## What to work on
Within the entries below, find the portion that opens with the line containing "ATOM 228 C CA" and closes with the line containing "ATOM 236 C CA". Retype that portion exactly and only.

-*-*-

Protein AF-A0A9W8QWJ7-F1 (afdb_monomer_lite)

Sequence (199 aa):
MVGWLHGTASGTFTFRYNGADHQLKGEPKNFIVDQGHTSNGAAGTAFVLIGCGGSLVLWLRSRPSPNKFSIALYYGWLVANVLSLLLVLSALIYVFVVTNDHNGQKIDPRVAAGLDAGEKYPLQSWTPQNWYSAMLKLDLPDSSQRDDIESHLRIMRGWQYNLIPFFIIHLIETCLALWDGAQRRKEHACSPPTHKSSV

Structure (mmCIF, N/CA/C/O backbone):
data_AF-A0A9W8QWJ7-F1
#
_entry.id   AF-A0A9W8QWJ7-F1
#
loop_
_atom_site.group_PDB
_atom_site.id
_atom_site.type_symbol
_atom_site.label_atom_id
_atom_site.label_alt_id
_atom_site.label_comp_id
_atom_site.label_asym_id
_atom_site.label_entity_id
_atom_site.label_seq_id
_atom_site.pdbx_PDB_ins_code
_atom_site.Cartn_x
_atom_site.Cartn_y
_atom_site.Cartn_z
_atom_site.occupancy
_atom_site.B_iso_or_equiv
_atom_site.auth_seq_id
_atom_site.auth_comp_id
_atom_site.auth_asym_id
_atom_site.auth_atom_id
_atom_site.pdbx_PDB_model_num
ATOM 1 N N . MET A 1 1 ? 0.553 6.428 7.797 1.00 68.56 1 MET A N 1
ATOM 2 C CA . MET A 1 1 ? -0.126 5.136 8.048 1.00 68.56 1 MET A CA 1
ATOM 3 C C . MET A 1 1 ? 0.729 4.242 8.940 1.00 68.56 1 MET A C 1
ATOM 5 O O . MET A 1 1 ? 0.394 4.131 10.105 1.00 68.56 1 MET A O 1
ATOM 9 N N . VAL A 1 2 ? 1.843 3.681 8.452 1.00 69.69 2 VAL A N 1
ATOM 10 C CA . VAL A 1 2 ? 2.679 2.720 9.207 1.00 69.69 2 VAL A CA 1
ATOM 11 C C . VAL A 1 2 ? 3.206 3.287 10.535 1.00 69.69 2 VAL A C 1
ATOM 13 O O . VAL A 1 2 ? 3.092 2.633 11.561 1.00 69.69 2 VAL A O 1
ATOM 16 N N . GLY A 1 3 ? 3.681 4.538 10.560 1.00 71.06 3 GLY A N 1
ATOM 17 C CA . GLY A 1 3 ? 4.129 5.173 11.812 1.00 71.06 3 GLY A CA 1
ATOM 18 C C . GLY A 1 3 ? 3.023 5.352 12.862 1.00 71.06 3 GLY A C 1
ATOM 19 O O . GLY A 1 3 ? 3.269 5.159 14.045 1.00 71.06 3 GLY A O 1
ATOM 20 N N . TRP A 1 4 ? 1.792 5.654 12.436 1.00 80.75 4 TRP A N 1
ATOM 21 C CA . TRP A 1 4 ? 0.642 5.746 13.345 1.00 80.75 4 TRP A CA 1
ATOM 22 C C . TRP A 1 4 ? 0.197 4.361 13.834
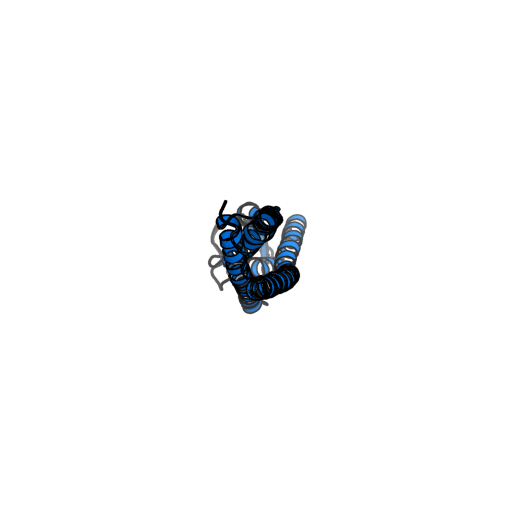 1.00 80.75 4 TRP A C 1
ATOM 24 O O . TRP A 1 4 ? -0.133 4.214 15.007 1.00 80.75 4 TRP A O 1
ATOM 34 N N . LEU A 1 5 ? 0.281 3.344 12.962 1.00 78.62 5 LEU A N 1
ATOM 35 C CA . LEU A 1 5 ? 0.043 1.941 13.314 1.00 78.62 5 LEU A CA 1
ATOM 36 C C . LEU A 1 5 ? 0.996 1.459 14.422 1.00 78.62 5 LEU A C 1
ATOM 38 O O . LEU A 1 5 ? 0.550 0.925 15.427 1.00 78.62 5 LEU A O 1
ATOM 42 N N . HIS A 1 6 ? 2.297 1.722 14.281 1.00 72.94 6 HIS A N 1
ATOM 43 C CA . HIS A 1 6 ? 3.294 1.319 15.281 1.00 72.94 6 HIS A CA 1
ATOM 44 C C . HIS A 1 6 ? 3.304 2.181 16.553 1.00 72.94 6 HIS A C 1
ATOM 46 O O . HIS A 1 6 ? 3.839 1.745 17.568 1.00 72.94 6 HIS A O 1
ATOM 52 N N . GLY A 1 7 ? 2.756 3.398 16.504 1.00 76.06 7 GLY A N 1
ATOM 53 C CA . GLY A 1 7 ? 2.670 4.308 17.645 1.00 76.06 7 GLY A CA 1
ATOM 54 C C . GLY A 1 7 ? 1.298 4.251 18.310 1.00 76.06 7 GLY A C 1
ATOM 55 O O . GLY A 1 7 ? 1.028 3.387 19.140 1.00 76.06 7 GLY A O 1
ATOM 56 N N . THR A 1 8 ? 0.426 5.186 17.939 1.00 67.12 8 THR A N 1
ATOM 57 C CA . THR A 1 8 ? -0.891 5.431 18.550 1.00 67.12 8 THR A CA 1
ATOM 58 C C . THR A 1 8 ? -1.828 4.222 18.510 1.00 67.12 8 THR A C 1
ATOM 60 O O . THR A 1 8 ? -2.484 3.903 19.499 1.00 67.12 8 THR A O 1
ATOM 63 N N . ALA A 1 9 ? -1.870 3.505 17.391 1.00 72.69 9 ALA A N 1
ATOM 64 C CA . ALA A 1 9 ? -2.749 2.351 17.201 1.00 72.69 9 ALA A CA 1
ATOM 65 C C . ALA A 1 9 ? -2.382 1.124 18.054 1.00 72.69 9 ALA A C 1
ATOM 67 O O . ALA A 1 9 ? -3.247 0.290 18.309 1.00 72.69 9 ALA A O 1
ATOM 68 N N . SER A 1 10 ? -1.145 1.032 18.548 1.00 71.31 10 SER A N 1
ATOM 69 C CA . SER A 1 10 ? -0.739 -0.015 19.499 1.00 71.31 10 SER A CA 1
ATOM 70 C C . SER A 1 10 ? -1.363 0.167 20.900 1.00 71.31 10 SER A C 1
ATOM 72 O O . SER A 1 10 ? -1.328 -0.740 21.743 1.00 71.31 10 SER A O 1
ATOM 74 N N . GLY A 1 11 ? -1.954 1.344 21.149 1.00 84.38 11 GLY A N 1
ATOM 75 C CA . GLY A 1 11 ? -2.612 1.727 22.393 1.00 84.38 11 GLY A CA 1
ATOM 76 C C . GLY A 1 11 ? -4.009 1.128 22.587 1.00 84.38 11 GLY A C 1
ATOM 77 O O . GLY A 1 11 ? -4.390 0.118 21.988 1.00 84.38 11 GLY A O 1
ATOM 78 N N . THR A 1 12 ? -4.778 1.745 23.482 1.00 89.00 12 THR A N 1
ATOM 79 C CA . THR A 1 12 ? -6.180 1.406 23.746 1.00 89.00 12 THR A CA 1
ATOM 80 C C . THR A 1 12 ? -7.088 2.578 23.406 1.00 89.00 12 THR A C 1
ATOM 82 O O . THR A 1 12 ? -6.724 3.742 23.549 1.00 89.00 12 THR A O 1
ATOM 85 N N . PHE A 1 13 ? -8.280 2.239 22.939 1.00 91.25 13 PHE A N 1
ATOM 86 C CA . PHE A 1 13 ? -9.334 3.156 22.549 1.00 91.25 13 PHE A CA 1
ATOM 87 C C . PHE A 1 13 ? -10.535 2.917 23.452 1.00 91.25 13 PHE A C 1
ATOM 89 O O . PHE A 1 13 ? -10.821 1.773 23.812 1.00 91.25 13 PHE A O 1
ATOM 96 N N . THR A 1 14 ? -11.225 3.987 23.827 1.00 93.56 14 THR A N 1
ATOM 97 C CA . THR A 1 14 ? -12.352 3.902 24.754 1.00 93.56 14 THR A CA 1
ATOM 98 C C . THR A 1 14 ? -13.630 3.911 23.944 1.00 93.56 14 THR A C 1
ATOM 100 O O . THR A 1 14 ? -13.818 4.771 23.088 1.00 93.56 14 THR A O 1
ATOM 103 N N . PHE A 1 15 ? -14.525 2.976 24.223 1.00 94.81 15 PHE A N 1
ATOM 104 C CA . PHE A 1 15 ? -15.859 2.969 23.642 1.00 94.81 15 PHE A CA 1
ATOM 105 C C . PHE A 1 15 ? -16.895 2.692 24.723 1.00 94.81 15 PHE A C 1
ATOM 107 O O . PHE A 1 15 ? -16.620 2.013 25.711 1.00 94.81 15 PHE A O 1
ATOM 114 N N . ARG A 1 16 ? -18.101 3.212 24.537 1.00 95.31 16 ARG A N 1
ATOM 115 C CA . ARG A 1 16 ? -19.208 3.035 25.462 1.00 95.31 16 ARG A CA 1
ATOM 116 C C . ARG A 1 16 ? -20.092 1.881 25.016 1.00 95.31 16 ARG A C 1
ATOM 118 O O . ARG A 1 16 ? -20.476 1.767 23.853 1.00 95.31 16 ARG A O 1
ATOM 125 N N . TYR A 1 17 ? -20.435 1.017 25.962 1.00 95.62 17 TYR A N 1
ATOM 126 C CA . TYR A 1 17 ? -21.374 -0.075 25.746 1.00 95.62 17 TYR A CA 1
ATOM 127 C C . TYR A 1 17 ? -22.187 -0.321 27.016 1.00 95.62 17 TYR A C 1
ATOM 129 O O . TYR A 1 17 ? -21.634 -0.440 28.109 1.00 95.62 17 TYR A O 1
ATOM 137 N N . ASN A 1 18 ? -23.517 -0.360 26.879 1.00 93.94 18 ASN A N 1
ATOM 138 C CA . ASN A 1 18 ? -24.463 -0.471 27.997 1.00 93.94 18 ASN A CA 1
ATOM 139 C C . ASN A 1 18 ? -24.240 0.566 29.120 1.00 93.94 18 ASN A C 1
ATOM 141 O O . ASN A 1 18 ? -24.403 0.258 30.297 1.00 93.94 18 ASN A O 1
ATOM 145 N N . GLY A 1 19 ? -23.864 1.798 28.760 1.00 92.12 19 GLY A N 1
ATOM 146 C CA . GLY A 1 19 ? -23.673 2.901 29.712 1.00 92.12 19 GLY A CA 1
ATOM 147 C C . GLY A 1 19 ? -22.353 2.876 30.491 1.00 92.12 19 GLY A C 1
ATOM 148 O O . GLY A 1 19 ? -22.131 3.773 31.298 1.00 92.12 19 GLY A O 1
ATOM 149 N N . ALA A 1 20 ? -21.479 1.900 30.238 1.00 93.25 20 ALA A N 1
ATOM 150 C CA . ALA A 1 20 ? -20.138 1.832 30.807 1.00 93.25 20 ALA A CA 1
ATOM 151 C C . ALA A 1 20 ? -19.073 2.033 29.723 1.00 93.25 20 ALA A C 1
ATOM 153 O O . ALA A 1 20 ? -19.288 1.686 28.557 1.00 93.25 20 ALA A O 1
ATOM 154 N N . ASP A 1 21 ? -17.932 2.584 30.125 1.00 94.69 21 ASP A N 1
ATOM 155 C CA . ASP A 1 21 ? -16.782 2.780 29.250 1.00 94.69 21 ASP A CA 1
ATOM 156 C C . ASP A 1 21 ? -15.889 1.536 29.296 1.00 94.69 21 ASP A C 1
ATOM 158 O O . ASP A 1 21 ? -15.513 1.057 30.366 1.00 94.69 21 ASP A O 1
ATOM 162 N N . HIS A 1 22 ? -15.548 1.023 28.118 1.00 93.94 22 HIS A N 1
ATOM 163 C CA . HIS A 1 22 ? -14.727 -0.165 27.913 1.00 93.94 22 HIS A CA 1
ATOM 164 C C . HIS A 1 22 ? -13.502 0.193 27.082 1.00 93.94 22 HIS A C 1
ATOM 166 O O . HIS A 1 22 ? -13.539 1.109 26.256 1.00 93.94 22 HIS A O 1
ATOM 172 N N . GLN A 1 23 ? -12.410 -0.543 27.283 1.00 93.44 23 GLN A N 1
ATOM 173 C CA . GLN A 1 23 ? -11.181 -0.351 26.521 1.00 93.44 23 GLN A CA 1
ATOM 174 C C . GLN A 1 23 ? -11.031 -1.433 25.461 1.00 93.44 23 GLN A C 1
ATOM 176 O O . GLN A 1 23 ? -11.127 -2.621 25.748 1.00 93.44 23 GLN A O 1
ATOM 181 N N . LEU A 1 24 ? -10.727 -1.014 24.239 1.00 93.56 24 LEU A N 1
ATOM 182 C CA . LEU A 1 24 ? -10.424 -1.892 23.122 1.00 93.56 24 LEU A CA 1
ATOM 183 C C . LEU A 1 24 ? -9.007 -1.611 22.633 1.00 93.56 24 LEU A C 1
ATOM 185 O O . LEU A 1 24 ? -8.646 -0.464 22.375 1.00 93.56 24 LEU A O 1
ATOM 189 N N . LYS A 1 25 ? -8.190 -2.653 22.474 1.00 92.69 25 LYS A N 1
ATOM 190 C CA . LYS A 1 25 ? -6.881 -2.505 21.830 1.00 92.69 25 LYS A CA 1
ATOM 191 C C . LYS A 1 25 ? -7.046 -1.999 20.402 1.00 92.69 25 LYS A C 1
ATOM 193 O O . LYS A 1 25 ? -7.891 -2.489 19.660 1.00 92.69 25 LYS A O 1
ATOM 198 N N . GLY A 1 26 ? -6.202 -1.052 20.005 1.00 90.00 26 GLY A N 1
ATOM 199 C CA . GLY A 1 26 ? -6.229 -0.498 18.655 1.00 90.00 26 GLY A CA 1
ATOM 200 C C . GLY A 1 26 ? -5.763 -1.461 17.569 1.00 90.00 26 GLY A C 1
ATOM 201 O O . GLY A 1 26 ? -5.902 -1.135 16.395 1.00 90.00 26 GLY A O 1
ATOM 202 N N . GLU A 1 27 ? -5.288 -2.651 17.938 1.00 92.19 27 GLU A N 1
ATOM 203 C CA . GLU A 1 27 ? -4.950 -3.743 17.030 1.00 92.19 27 GLU A CA 1
ATOM 204 C C . GLU A 1 27 ? -5.707 -5.025 17.420 1.00 92.19 27 GLU A C 1
ATOM 206 O O . GLU A 1 27 ? -5.616 -5.464 18.575 1.00 92.19 27 GLU A O 1
ATOM 211 N N . PRO A 1 28 ? -6.400 -5.682 16.474 1.00 94.19 28 PRO A N 1
ATOM 212 C CA . PRO A 1 28 ? -7.025 -6.974 16.712 1.00 94.19 28 PRO A CA 1
ATOM 213 C C . PRO A 1 28 ? -5.981 -8.096 16.748 1.00 94.19 28 PRO A C 1
ATOM 215 O O . PRO A 1 28 ? -4.815 -7.916 16.390 1.00 94.19 28 PRO A O 1
ATOM 218 N N . LYS A 1 29 ? -6.403 -9.290 17.172 1.00 93.75 29 LYS A N 1
ATOM 219 C CA . LYS A 1 29 ? -5.520 -10.458 17.278 1.00 93.75 29 LYS A CA 1
ATOM 220 C C . LYS A 1 29 ? -4.972 -10.878 15.913 1.00 93.75 29 LYS A C 1
ATOM 222 O O . LYS A 1 29 ? -3.783 -11.149 15.792 1.00 93.75 29 LYS A O 1
ATOM 227 N N . ASN A 1 30 ? -5.831 -10.896 14.895 1.00 94.00 30 ASN A N 1
ATOM 228 C CA . ASN A 1 30 ? -5.481 -11.289 13.531 1.00 94.00 30 ASN A CA 1
ATOM 229 C C . ASN A 1 30 ? -5.400 -10.044 12.637 1.00 94.00 30 ASN A C 1
ATOM 231 O O . ASN A 1 30 ? -6.303 -9.771 11.839 1.00 94.00 30 ASN A O 1
ATOM 235 N N . PHE A 1 31 ? -4.342 -9.254 12.820 1.00 92.75 31 PHE A N 1
ATOM 236 C CA . PHE A 1 31 ? -4.156 -8.006 12.089 1.00 92.75 31 PHE A CA 1
ATOM 237 C C . PHE A 1 31 ? -3.315 -8.221 10.830 1.00 92.75 31 PHE A C 1
ATOM 239 O O . PHE A 1 31 ? -2.134 -8.550 10.907 1.00 92.75 31 PHE A O 1
ATOM 246 N N . ILE A 1 32 ? -3.932 -8.049 9.664 1.00 92.25 32 ILE A N 1
ATOM 247 C CA . ILE A 1 32 ? -3.277 -8.223 8.370 1.00 92.25 32 ILE A CA 1
ATOM 248 C C . ILE A 1 32 ? -2.638 -6.886 8.007 1.00 92.25 32 ILE A C 1
ATOM 250 O O . ILE A 1 32 ? -3.336 -5.951 7.621 1.00 92.25 32 ILE A O 1
ATOM 254 N N . VAL A 1 33 ? -1.322 -6.772 8.167 1.00 88.69 33 VAL A N 1
ATOM 255 C CA . VAL A 1 33 ? -0.556 -5.555 7.831 1.00 88.69 33 VAL A CA 1
ATOM 256 C C . VAL A 1 33 ? 0.271 -5.710 6.554 1.00 88.69 33 VAL A C 1
ATOM 258 O O . VAL A 1 33 ? 0.744 -4.717 5.993 1.00 88.69 33 VAL A O 1
ATOM 261 N N . ASP A 1 34 ? 0.396 -6.938 
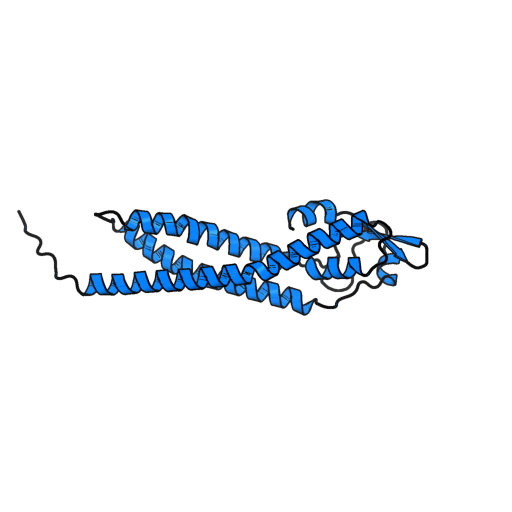6.052 1.00 86.19 34 ASP A N 1
ATOM 262 C CA . ASP A 1 34 ? 1.266 -7.284 4.929 1.00 86.19 34 ASP A CA 1
ATOM 263 C C . ASP A 1 34 ? 0.910 -6.532 3.652 1.00 86.19 34 ASP A C 1
ATOM 265 O O . ASP A 1 34 ? 1.808 -6.114 2.934 1.00 86.19 34 ASP A O 1
ATOM 269 N N . GLN A 1 35 ? -0.369 -6.250 3.388 1.00 84.00 35 GLN A N 1
ATOM 270 C CA . GLN A 1 35 ? -0.761 -5.461 2.218 1.00 84.00 35 GLN A CA 1
ATOM 271 C C . GLN A 1 35 ? -0.134 -4.063 2.210 1.00 84.00 35 GLN A C 1
ATOM 273 O O . GLN A 1 35 ? 0.275 -3.591 1.152 1.00 84.00 35 GLN A O 1
ATOM 278 N N . GLY A 1 36 ? 0.013 -3.429 3.379 1.00 80.81 36 GLY A N 1
ATOM 279 C CA . GLY A 1 36 ? 0.685 -2.135 3.495 1.00 80.81 36 GLY A CA 1
ATOM 280 C C . GLY A 1 36 ? 2.196 -2.241 3.276 1.00 80.81 36 GLY A C 1
ATOM 281 O O . GLY A 1 36 ? 2.799 -1.380 2.634 1.00 80.81 36 GLY A O 1
ATOM 282 N N . HIS A 1 37 ? 2.824 -3.311 3.766 1.00 84.44 37 HIS A N 1
ATOM 283 C CA . HIS A 1 37 ? 4.247 -3.563 3.535 1.00 84.44 37 HIS A CA 1
ATOM 284 C C . HIS A 1 37 ? 4.537 -3.901 2.069 1.00 84.44 37 HIS A C 1
ATOM 286 O O . HIS A 1 37 ? 5.462 -3.333 1.487 1.00 84.44 37 HIS A O 1
ATOM 292 N N . THR A 1 38 ? 3.718 -4.750 1.445 1.00 87.38 38 THR A N 1
ATOM 293 C CA . THR A 1 38 ? 3.820 -5.116 0.029 1.00 87.38 38 THR A CA 1
ATOM 294 C C . THR A 1 38 ? 3.647 -3.898 -0.873 1.00 87.38 38 THR A C 1
ATOM 296 O O . THR A 1 38 ? 4.468 -3.691 -1.766 1.00 87.38 38 THR A O 1
ATOM 299 N N . SER A 1 39 ? 2.639 -3.050 -0.628 1.00 85.81 39 SER A N 1
ATOM 300 C CA . SER A 1 39 ? 2.437 -1.834 -1.425 1.00 85.81 39 SER A CA 1
ATOM 301 C C . SER A 1 39 ? 3.604 -0.858 -1.311 1.00 85.81 39 SER A C 1
ATOM 303 O O . SER A 1 39 ? 4.050 -0.310 -2.317 1.00 85.81 39 SER A O 1
ATOM 305 N N . ASN A 1 40 ? 4.130 -0.664 -0.097 1.00 85.38 40 ASN A N 1
ATOM 306 C CA . ASN A 1 40 ? 5.268 0.224 0.137 1.00 85.38 40 ASN A CA 1
ATOM 307 C C . ASN A 1 40 ? 6.550 -0.322 -0.499 1.00 85.38 40 ASN A C 1
ATOM 309 O O . ASN A 1 40 ? 7.306 0.442 -1.094 1.00 85.38 40 ASN A O 1
ATOM 313 N N . GLY A 1 41 ? 6.776 -1.636 -0.408 1.00 86.19 41 GLY A N 1
ATOM 314 C CA . GLY A 1 41 ? 7.898 -2.309 -1.055 1.00 86.19 41 GLY A CA 1
ATOM 315 C C . GLY A 1 41 ? 7.857 -2.126 -2.569 1.00 86.19 41 GLY A C 1
ATOM 316 O O . GLY A 1 41 ? 8.821 -1.633 -3.147 1.00 86.19 41 GLY A O 1
ATOM 317 N N . ALA A 1 42 ? 6.717 -2.421 -3.199 1.00 89.81 42 ALA A N 1
ATOM 318 C CA . ALA A 1 42 ? 6.545 -2.264 -4.641 1.00 89.81 42 ALA A CA 1
ATOM 319 C C . ALA A 1 42 ? 6.739 -0.807 -5.102 1.00 89.81 42 ALA A C 1
ATOM 321 O O . ALA A 1 42 ? 7.471 -0.557 -6.061 1.00 89.81 42 ALA A O 1
ATOM 322 N N . ALA A 1 43 ? 6.147 0.161 -4.392 1.00 86.75 43 ALA A N 1
ATOM 323 C CA . ALA A 1 43 ? 6.306 1.581 -4.703 1.00 86.75 43 ALA A CA 1
ATOM 324 C C . ALA A 1 43 ? 7.760 2.057 -4.533 1.00 86.75 43 ALA A C 1
ATOM 326 O O . ALA A 1 43 ? 8.283 2.775 -5.386 1.00 86.75 43 ALA A O 1
ATOM 327 N N . GLY A 1 44 ? 8.438 1.626 -3.464 1.00 86.50 44 GLY A N 1
ATOM 328 C CA . GLY A 1 44 ? 9.844 1.944 -3.217 1.00 86.50 44 GLY A CA 1
ATOM 329 C C . GLY A 1 44 ? 10.773 1.358 -4.282 1.00 86.50 44 GLY A C 1
ATOM 330 O O . GLY A 1 44 ? 11.649 2.060 -4.787 1.00 86.50 44 GLY A O 1
ATOM 331 N N . THR A 1 45 ? 10.549 0.101 -4.678 1.00 88.81 45 THR A N 1
ATOM 332 C CA . THR A 1 45 ? 11.288 -0.550 -5.770 1.00 88.81 45 THR A CA 1
ATOM 333 C C . THR A 1 45 ? 11.115 0.208 -7.082 1.00 88.81 45 THR A C 1
ATOM 335 O O . THR A 1 45 ? 12.112 0.526 -7.728 1.00 88.81 45 THR A O 1
ATOM 338 N N . ALA A 1 46 ? 9.880 0.557 -7.445 1.00 89.69 46 ALA A N 1
ATOM 339 C CA . ALA A 1 46 ? 9.600 1.322 -8.654 1.00 89.69 46 ALA A CA 1
ATOM 340 C C . ALA A 1 46 ? 10.276 2.703 -8.629 1.00 89.69 46 ALA A C 1
ATOM 342 O O . ALA A 1 46 ? 10.973 3.075 -9.571 1.00 89.69 46 ALA A O 1
ATOM 343 N N . PHE A 1 47 ? 10.161 3.449 -7.530 1.00 88.44 47 PHE A N 1
ATOM 344 C CA . PHE A 1 47 ? 10.779 4.770 -7.424 1.00 88.44 47 PHE A CA 1
ATOM 345 C C . PHE A 1 47 ? 12.312 4.717 -7.537 1.00 88.44 47 PHE A C 1
ATOM 347 O O . PHE A 1 47 ? 12.908 5.450 -8.328 1.00 88.44 47 PHE A O 1
ATOM 354 N N . VAL A 1 48 ? 12.960 3.833 -6.773 1.00 89.81 48 VAL A N 1
ATOM 355 C CA . VAL A 1 48 ? 14.426 3.779 -6.703 1.00 89.81 48 VAL A CA 1
ATOM 356 C C . VAL A 1 48 ? 15.023 3.113 -7.940 1.00 89.81 48 VAL A C 1
ATOM 358 O O . VAL A 1 48 ? 15.890 3.697 -8.588 1.00 89.81 48 VAL A O 1
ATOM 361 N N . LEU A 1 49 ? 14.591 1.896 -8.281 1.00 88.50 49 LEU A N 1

-*-*-

## Completed exercise
ATOM 228 C CA . ASN A 1 30 ? -5.481 -11.289 13.531 1.00 94.00 30 ASN A CA 1
ATOM 229 C C . ASN A 1 30 ? -5.400 -10.044 12.637 1.00 94.00 30 ASN A C 1
ATOM 231 O O . ASN A 1 30 ? -6.303 -9.771 11.839 1.00 94.00 30 ASN A O 1
ATOM 235 N N . PHE A 1 31 ? -4.342 -9.254 12.820 1.00 92.75 31 PHE A N 1
ATOM 236 C CA . PHE A 1 31 ? -4.156 -8.006 12.089 1.00 92.75 31 PHE A CA 1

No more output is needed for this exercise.